* [Problem to solve]
Reproduce exactly, from the data that follows, the line with "ATOM 32 O O", the line with "ATOM 40 O O", and every line that lies between them.

* [Items from a data source]

Start of Block

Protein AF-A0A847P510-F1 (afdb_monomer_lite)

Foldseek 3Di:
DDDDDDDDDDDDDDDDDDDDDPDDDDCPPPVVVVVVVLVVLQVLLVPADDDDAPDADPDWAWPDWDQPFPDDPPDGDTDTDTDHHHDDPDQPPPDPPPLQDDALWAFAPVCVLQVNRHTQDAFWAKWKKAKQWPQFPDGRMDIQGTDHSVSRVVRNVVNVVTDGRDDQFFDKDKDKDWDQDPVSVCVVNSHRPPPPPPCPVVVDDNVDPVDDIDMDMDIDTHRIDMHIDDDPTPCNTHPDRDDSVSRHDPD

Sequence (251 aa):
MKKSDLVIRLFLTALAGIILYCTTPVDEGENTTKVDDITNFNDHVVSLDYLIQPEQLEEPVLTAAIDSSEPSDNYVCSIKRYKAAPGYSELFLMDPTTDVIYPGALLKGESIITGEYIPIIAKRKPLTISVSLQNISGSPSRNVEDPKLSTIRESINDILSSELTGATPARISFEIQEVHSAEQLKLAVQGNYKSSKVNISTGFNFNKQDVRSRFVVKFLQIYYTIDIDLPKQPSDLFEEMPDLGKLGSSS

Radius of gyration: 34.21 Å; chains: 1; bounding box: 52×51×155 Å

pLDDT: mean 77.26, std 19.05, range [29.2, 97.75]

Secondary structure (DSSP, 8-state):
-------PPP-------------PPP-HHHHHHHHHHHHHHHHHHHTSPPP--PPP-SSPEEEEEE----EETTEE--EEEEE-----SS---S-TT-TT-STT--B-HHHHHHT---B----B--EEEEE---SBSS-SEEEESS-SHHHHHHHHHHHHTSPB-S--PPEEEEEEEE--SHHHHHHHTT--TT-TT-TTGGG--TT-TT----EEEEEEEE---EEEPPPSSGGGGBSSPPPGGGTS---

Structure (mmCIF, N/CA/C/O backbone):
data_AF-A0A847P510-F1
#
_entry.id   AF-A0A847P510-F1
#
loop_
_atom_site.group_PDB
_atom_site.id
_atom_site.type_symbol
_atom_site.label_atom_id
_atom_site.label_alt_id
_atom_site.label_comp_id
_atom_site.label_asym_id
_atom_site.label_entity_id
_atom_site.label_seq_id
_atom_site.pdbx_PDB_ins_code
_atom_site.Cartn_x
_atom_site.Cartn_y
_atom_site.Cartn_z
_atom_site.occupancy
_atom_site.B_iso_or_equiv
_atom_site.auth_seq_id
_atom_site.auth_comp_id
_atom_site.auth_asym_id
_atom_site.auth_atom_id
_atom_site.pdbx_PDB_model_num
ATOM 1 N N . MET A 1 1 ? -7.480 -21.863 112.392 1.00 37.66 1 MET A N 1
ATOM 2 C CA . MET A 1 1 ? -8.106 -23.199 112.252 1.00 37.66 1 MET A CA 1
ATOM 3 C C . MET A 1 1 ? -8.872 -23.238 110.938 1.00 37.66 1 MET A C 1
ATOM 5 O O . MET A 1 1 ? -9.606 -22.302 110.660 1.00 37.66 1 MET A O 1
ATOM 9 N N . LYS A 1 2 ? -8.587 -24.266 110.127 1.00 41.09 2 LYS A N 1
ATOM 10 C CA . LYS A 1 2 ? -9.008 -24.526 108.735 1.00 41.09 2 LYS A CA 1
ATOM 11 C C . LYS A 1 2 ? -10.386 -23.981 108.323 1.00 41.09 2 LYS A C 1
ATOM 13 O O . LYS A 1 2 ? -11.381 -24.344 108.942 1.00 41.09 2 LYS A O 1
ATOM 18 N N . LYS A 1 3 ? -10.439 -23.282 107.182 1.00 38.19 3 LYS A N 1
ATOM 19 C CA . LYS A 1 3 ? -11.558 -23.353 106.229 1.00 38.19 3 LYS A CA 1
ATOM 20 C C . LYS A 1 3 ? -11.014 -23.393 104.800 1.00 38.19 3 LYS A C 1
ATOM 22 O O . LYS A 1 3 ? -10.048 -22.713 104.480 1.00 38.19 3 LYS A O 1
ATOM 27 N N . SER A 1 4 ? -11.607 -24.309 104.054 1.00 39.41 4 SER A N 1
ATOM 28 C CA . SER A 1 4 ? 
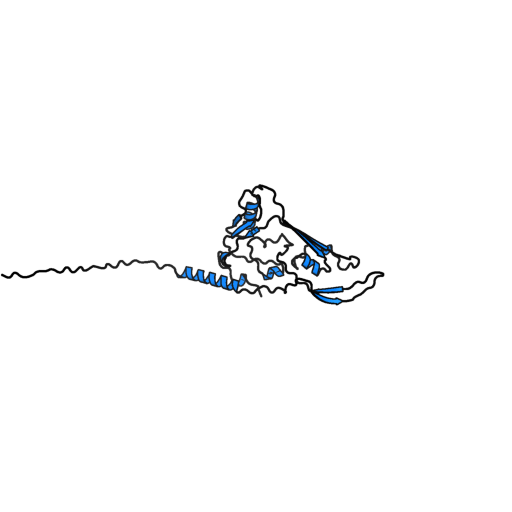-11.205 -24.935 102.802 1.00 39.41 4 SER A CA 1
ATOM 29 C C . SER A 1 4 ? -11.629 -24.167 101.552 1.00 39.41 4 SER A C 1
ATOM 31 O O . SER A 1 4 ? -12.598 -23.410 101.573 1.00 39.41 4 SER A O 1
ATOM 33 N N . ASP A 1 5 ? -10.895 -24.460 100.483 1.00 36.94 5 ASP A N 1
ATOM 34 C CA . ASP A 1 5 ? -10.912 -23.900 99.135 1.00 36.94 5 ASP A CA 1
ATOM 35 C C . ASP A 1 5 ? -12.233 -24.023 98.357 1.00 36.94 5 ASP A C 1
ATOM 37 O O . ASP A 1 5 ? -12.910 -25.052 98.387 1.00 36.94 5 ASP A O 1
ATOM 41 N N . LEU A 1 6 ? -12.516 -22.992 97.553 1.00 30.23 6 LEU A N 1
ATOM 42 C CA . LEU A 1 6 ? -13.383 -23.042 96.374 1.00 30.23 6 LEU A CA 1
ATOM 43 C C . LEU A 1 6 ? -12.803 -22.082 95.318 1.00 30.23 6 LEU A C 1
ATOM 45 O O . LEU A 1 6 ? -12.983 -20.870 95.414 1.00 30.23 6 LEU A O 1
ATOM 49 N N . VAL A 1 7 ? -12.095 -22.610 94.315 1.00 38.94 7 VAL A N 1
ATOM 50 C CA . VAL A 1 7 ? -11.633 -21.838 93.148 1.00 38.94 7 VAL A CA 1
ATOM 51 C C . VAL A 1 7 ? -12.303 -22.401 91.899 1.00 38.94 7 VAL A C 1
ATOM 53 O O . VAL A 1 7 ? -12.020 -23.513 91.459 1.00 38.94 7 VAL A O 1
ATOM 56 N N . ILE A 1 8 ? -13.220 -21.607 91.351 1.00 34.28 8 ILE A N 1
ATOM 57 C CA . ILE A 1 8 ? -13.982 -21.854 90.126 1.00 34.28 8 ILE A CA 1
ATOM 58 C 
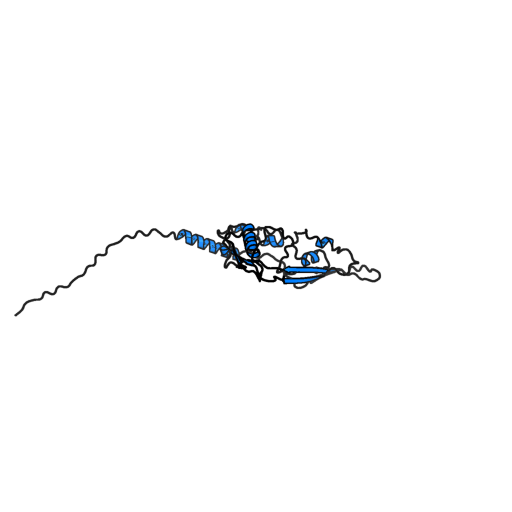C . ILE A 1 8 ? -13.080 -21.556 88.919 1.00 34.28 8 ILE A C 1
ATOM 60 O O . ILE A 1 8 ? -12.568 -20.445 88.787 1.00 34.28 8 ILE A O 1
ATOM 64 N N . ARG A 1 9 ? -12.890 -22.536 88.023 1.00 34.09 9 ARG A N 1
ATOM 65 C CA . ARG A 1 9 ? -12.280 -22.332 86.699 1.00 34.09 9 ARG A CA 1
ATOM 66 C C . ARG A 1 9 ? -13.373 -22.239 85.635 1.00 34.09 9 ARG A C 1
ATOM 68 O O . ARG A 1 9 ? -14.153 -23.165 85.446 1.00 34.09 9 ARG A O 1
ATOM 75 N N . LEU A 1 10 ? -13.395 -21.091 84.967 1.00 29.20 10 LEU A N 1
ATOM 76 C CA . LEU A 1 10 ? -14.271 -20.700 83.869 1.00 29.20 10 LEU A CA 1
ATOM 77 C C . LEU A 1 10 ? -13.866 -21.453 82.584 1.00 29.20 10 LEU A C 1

End of Block
Start of Block

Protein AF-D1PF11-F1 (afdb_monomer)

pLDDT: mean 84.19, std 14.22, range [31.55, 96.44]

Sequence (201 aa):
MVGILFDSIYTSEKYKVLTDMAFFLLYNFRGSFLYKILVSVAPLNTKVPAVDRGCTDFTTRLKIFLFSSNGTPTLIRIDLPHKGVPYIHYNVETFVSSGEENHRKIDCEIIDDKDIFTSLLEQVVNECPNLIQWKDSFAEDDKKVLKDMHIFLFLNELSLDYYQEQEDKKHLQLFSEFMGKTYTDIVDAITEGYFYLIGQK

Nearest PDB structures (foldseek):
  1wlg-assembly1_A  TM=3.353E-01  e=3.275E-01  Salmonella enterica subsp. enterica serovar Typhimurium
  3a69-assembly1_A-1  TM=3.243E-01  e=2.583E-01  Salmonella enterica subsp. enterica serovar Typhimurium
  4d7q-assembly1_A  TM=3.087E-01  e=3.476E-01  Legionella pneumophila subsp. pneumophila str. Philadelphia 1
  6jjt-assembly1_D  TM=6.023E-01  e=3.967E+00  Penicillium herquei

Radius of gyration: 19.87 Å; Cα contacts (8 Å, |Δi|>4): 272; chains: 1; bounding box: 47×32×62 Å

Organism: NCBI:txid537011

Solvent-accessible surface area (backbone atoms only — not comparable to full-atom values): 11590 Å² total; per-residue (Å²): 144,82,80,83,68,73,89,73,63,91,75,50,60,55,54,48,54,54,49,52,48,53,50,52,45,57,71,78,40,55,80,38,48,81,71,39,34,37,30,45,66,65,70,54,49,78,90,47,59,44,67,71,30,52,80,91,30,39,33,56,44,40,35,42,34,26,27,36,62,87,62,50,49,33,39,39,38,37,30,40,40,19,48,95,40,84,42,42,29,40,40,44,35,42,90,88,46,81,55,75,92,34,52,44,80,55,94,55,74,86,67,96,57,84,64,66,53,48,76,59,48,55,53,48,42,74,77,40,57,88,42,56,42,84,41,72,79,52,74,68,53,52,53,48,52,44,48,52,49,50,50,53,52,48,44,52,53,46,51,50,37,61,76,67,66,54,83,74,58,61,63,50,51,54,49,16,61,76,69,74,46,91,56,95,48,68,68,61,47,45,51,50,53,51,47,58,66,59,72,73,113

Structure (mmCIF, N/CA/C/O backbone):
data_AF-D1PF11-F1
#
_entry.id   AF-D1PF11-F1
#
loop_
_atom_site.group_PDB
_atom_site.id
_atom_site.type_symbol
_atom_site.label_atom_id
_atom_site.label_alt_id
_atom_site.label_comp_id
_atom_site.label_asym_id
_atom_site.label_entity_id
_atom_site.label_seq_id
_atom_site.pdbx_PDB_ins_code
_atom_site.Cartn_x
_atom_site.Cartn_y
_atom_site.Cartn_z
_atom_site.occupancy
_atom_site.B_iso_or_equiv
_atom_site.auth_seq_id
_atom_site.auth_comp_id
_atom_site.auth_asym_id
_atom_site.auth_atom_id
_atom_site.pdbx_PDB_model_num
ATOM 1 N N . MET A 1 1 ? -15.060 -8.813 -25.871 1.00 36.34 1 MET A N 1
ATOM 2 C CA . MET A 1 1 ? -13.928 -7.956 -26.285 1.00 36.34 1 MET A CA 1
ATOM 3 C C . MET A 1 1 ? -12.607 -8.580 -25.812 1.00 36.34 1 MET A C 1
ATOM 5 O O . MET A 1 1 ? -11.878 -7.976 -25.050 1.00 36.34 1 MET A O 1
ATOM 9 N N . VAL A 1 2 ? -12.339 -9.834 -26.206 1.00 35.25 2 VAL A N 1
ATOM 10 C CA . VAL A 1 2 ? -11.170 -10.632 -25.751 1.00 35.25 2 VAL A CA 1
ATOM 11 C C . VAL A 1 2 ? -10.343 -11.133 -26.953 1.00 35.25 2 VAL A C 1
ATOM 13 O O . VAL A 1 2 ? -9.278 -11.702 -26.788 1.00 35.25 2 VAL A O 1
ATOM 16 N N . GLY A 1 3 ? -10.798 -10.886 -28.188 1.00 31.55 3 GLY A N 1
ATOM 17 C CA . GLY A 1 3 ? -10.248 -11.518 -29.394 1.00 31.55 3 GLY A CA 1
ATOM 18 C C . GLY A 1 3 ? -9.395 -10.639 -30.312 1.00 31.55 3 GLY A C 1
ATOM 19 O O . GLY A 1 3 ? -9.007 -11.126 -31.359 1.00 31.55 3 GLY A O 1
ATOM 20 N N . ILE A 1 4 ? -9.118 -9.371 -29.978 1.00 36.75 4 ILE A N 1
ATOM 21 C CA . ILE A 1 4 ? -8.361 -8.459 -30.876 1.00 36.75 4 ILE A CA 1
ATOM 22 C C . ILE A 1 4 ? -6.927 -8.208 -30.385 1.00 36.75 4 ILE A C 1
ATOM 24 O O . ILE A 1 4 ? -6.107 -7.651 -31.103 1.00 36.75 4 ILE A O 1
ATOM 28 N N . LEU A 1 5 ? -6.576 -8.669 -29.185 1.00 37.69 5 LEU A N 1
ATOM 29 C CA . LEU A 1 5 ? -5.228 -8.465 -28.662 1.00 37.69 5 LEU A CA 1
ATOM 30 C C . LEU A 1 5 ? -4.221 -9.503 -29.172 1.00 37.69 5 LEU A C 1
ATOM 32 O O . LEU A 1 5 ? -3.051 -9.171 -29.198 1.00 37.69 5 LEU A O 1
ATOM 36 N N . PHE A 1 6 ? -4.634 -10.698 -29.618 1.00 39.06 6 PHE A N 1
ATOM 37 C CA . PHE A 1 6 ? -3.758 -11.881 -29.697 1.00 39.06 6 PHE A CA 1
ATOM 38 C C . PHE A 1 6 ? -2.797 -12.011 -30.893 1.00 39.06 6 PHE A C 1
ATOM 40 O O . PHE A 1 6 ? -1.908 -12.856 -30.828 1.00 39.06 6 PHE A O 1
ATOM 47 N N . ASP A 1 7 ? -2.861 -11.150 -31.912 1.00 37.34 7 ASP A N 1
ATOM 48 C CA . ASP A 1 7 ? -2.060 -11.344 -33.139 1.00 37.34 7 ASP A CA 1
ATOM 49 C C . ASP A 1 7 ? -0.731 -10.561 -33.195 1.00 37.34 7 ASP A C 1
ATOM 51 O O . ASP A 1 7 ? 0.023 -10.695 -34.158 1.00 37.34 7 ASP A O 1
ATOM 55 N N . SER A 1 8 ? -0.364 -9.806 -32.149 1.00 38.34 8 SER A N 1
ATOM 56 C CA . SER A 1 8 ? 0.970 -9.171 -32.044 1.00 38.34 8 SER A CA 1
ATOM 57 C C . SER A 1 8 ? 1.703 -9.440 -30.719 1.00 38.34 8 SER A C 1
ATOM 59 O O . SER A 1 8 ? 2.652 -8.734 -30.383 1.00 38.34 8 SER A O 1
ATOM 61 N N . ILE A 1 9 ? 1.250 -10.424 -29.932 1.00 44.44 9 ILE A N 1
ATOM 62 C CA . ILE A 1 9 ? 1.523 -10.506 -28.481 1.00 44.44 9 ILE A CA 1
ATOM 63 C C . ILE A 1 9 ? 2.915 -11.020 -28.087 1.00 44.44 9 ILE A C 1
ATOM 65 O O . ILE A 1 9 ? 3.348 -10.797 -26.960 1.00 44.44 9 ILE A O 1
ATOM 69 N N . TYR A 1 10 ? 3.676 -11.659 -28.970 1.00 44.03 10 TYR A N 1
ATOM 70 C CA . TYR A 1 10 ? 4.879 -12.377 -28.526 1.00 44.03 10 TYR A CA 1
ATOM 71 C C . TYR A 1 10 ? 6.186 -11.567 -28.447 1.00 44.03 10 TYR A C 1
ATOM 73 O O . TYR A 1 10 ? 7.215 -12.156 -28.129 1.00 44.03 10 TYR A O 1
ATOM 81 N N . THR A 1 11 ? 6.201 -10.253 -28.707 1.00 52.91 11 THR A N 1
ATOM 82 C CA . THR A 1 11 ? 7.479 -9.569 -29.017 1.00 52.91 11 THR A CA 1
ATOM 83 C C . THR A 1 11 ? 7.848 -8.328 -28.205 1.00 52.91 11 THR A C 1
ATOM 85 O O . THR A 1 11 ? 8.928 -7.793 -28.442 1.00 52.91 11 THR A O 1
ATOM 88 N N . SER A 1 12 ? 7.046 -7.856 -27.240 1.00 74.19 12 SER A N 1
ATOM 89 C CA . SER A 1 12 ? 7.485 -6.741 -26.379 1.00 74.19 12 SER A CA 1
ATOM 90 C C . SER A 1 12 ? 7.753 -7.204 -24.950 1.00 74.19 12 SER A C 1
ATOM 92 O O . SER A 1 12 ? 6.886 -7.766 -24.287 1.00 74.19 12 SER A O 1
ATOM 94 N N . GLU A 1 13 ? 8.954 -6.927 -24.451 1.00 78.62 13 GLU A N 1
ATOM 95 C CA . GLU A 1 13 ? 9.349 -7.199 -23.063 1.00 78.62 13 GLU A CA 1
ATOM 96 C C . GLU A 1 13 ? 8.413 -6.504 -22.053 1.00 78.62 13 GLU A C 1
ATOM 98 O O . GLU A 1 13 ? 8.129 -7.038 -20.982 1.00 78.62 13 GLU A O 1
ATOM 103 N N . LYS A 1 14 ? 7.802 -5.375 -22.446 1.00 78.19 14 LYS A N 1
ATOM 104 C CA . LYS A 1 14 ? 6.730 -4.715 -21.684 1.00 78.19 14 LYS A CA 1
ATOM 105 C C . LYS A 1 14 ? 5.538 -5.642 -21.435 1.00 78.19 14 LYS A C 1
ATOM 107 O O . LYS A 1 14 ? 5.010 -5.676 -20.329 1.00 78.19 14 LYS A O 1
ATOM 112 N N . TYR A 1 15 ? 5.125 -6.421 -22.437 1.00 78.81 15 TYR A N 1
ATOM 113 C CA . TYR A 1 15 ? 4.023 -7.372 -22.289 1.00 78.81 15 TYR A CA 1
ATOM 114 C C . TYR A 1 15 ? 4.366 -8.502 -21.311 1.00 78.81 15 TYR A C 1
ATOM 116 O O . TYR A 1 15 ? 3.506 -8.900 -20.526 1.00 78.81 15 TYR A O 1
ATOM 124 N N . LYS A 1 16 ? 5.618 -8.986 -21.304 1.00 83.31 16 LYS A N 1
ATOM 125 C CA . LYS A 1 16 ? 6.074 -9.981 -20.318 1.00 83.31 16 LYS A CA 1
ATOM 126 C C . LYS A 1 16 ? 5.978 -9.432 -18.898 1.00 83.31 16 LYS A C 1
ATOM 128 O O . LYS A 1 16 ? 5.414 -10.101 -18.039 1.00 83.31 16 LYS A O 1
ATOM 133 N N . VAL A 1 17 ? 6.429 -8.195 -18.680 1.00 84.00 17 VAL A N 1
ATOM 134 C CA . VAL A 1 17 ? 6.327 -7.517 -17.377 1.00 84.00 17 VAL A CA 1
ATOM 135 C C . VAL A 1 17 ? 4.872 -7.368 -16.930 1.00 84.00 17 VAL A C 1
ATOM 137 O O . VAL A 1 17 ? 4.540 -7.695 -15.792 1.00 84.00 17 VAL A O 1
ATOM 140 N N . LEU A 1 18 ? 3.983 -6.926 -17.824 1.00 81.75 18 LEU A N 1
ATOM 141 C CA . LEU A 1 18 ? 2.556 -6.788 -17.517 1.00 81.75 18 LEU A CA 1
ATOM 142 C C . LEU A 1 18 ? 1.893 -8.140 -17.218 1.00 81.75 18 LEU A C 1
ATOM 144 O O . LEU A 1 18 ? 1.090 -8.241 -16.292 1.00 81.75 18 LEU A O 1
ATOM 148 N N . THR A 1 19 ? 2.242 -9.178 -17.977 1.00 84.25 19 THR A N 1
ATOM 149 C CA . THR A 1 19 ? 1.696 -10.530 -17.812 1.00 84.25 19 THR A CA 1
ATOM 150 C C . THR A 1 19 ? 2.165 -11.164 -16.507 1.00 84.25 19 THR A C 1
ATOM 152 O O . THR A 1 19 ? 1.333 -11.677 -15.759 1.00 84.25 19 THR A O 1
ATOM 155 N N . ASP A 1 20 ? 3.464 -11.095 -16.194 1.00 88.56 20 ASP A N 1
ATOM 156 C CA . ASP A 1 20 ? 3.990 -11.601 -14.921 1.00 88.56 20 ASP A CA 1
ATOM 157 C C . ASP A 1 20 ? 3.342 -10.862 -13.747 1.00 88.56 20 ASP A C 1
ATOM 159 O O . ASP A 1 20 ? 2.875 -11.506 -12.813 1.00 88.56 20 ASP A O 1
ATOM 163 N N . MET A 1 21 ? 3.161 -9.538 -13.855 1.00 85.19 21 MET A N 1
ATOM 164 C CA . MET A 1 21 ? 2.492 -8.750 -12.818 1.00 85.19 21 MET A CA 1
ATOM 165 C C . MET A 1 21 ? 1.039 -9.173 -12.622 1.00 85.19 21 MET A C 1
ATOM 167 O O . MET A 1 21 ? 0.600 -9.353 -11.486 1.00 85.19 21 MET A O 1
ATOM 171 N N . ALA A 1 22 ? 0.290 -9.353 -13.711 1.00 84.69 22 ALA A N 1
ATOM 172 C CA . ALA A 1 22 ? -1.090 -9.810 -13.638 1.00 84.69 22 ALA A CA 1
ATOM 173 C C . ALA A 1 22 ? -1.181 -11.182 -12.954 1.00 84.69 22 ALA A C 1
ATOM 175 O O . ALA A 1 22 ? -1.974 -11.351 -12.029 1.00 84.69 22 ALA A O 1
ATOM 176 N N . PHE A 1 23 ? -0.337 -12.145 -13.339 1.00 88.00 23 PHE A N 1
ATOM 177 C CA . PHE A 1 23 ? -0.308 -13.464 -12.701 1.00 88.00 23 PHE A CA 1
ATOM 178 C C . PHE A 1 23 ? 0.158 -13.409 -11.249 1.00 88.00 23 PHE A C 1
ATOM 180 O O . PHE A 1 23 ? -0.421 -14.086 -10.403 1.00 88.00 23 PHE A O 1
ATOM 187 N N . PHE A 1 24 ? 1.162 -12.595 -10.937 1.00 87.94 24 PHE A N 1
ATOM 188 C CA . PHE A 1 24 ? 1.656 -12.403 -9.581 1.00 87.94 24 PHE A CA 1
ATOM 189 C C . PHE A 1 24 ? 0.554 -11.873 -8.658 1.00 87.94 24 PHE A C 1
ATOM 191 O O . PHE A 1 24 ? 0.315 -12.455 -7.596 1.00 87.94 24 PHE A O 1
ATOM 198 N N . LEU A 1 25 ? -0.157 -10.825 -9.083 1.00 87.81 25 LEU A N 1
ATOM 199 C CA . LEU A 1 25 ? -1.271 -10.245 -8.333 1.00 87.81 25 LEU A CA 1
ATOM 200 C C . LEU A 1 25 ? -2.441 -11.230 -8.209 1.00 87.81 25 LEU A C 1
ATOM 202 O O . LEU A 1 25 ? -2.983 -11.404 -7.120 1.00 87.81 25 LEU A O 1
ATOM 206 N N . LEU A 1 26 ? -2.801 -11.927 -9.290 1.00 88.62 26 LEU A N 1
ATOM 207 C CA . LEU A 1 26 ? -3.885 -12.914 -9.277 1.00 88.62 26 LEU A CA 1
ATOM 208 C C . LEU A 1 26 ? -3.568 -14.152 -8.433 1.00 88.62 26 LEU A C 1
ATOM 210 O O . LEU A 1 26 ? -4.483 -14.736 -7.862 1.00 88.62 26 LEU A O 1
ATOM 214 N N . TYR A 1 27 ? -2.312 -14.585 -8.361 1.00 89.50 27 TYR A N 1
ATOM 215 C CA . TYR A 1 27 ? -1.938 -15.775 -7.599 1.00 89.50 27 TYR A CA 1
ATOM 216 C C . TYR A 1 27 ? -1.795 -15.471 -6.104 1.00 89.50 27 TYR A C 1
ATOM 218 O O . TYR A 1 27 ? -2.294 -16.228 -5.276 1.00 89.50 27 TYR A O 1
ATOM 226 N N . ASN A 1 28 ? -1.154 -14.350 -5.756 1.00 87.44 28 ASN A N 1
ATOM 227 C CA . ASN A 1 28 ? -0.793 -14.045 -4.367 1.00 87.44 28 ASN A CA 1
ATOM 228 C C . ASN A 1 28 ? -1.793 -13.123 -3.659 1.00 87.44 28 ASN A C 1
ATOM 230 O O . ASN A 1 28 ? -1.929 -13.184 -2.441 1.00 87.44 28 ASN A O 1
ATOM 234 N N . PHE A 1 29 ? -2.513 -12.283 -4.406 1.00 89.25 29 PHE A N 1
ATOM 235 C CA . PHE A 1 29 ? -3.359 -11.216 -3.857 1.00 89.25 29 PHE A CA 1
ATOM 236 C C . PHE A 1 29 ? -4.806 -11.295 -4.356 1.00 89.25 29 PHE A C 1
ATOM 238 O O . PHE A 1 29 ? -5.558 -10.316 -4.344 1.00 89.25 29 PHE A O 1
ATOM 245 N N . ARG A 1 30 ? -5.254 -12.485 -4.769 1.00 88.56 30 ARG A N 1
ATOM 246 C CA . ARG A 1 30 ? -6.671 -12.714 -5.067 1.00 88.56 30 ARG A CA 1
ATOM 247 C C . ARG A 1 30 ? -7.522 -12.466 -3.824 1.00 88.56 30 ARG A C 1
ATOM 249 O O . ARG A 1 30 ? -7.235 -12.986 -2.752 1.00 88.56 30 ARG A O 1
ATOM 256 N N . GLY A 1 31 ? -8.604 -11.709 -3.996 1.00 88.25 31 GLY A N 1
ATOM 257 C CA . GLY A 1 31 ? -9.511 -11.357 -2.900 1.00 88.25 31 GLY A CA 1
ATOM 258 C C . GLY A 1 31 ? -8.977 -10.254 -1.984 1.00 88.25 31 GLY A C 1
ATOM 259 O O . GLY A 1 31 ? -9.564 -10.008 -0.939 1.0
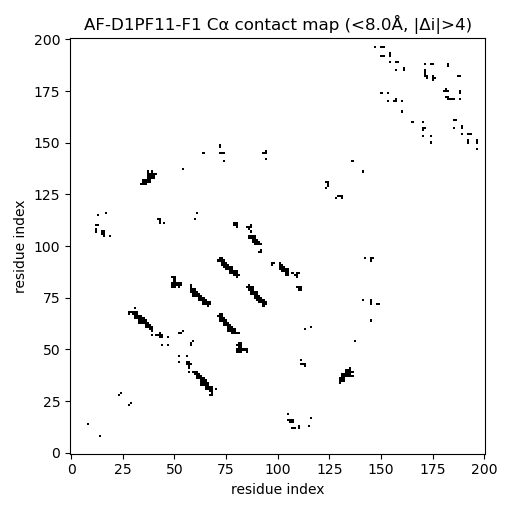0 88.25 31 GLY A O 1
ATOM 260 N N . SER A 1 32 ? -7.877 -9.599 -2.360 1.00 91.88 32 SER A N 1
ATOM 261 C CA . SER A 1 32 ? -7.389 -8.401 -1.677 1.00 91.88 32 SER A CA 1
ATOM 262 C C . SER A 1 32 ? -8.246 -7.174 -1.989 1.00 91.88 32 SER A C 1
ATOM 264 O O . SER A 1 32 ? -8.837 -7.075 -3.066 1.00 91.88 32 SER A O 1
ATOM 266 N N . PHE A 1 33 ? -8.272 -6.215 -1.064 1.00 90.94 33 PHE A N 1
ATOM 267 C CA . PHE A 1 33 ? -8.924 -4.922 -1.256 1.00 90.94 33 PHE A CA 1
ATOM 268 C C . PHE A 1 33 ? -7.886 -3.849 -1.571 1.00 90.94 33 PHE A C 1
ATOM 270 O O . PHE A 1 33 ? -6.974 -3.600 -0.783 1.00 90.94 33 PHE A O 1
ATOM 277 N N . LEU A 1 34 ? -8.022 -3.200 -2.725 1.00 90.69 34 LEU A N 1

End of Block

* [Output below]
ATOM 32 O O . LEU A 1 5 ? -3.051 -9.171 -29.198 1.00 37.69 5 LEU A O 1
ATOM 36 N N . PHE A 1 6 ? -4.634 -10.698 -29.618 1.00 39.06 6 PHE A N 1
ATOM 37 C CA . PHE A 1 6 ? -3.758 -11.881 -29.697 1.00 39.06 6 PHE A CA 1
ATOM 38 C C . PHE A 1 6 ? -2.797 -12.011 -30.893 1.00 39.06 6 PHE A C 1
ATOM 40 O O . PHE A 1 6 ? -1.908 -12.856 -30.828 1.00 39.06 6 PHE A O 1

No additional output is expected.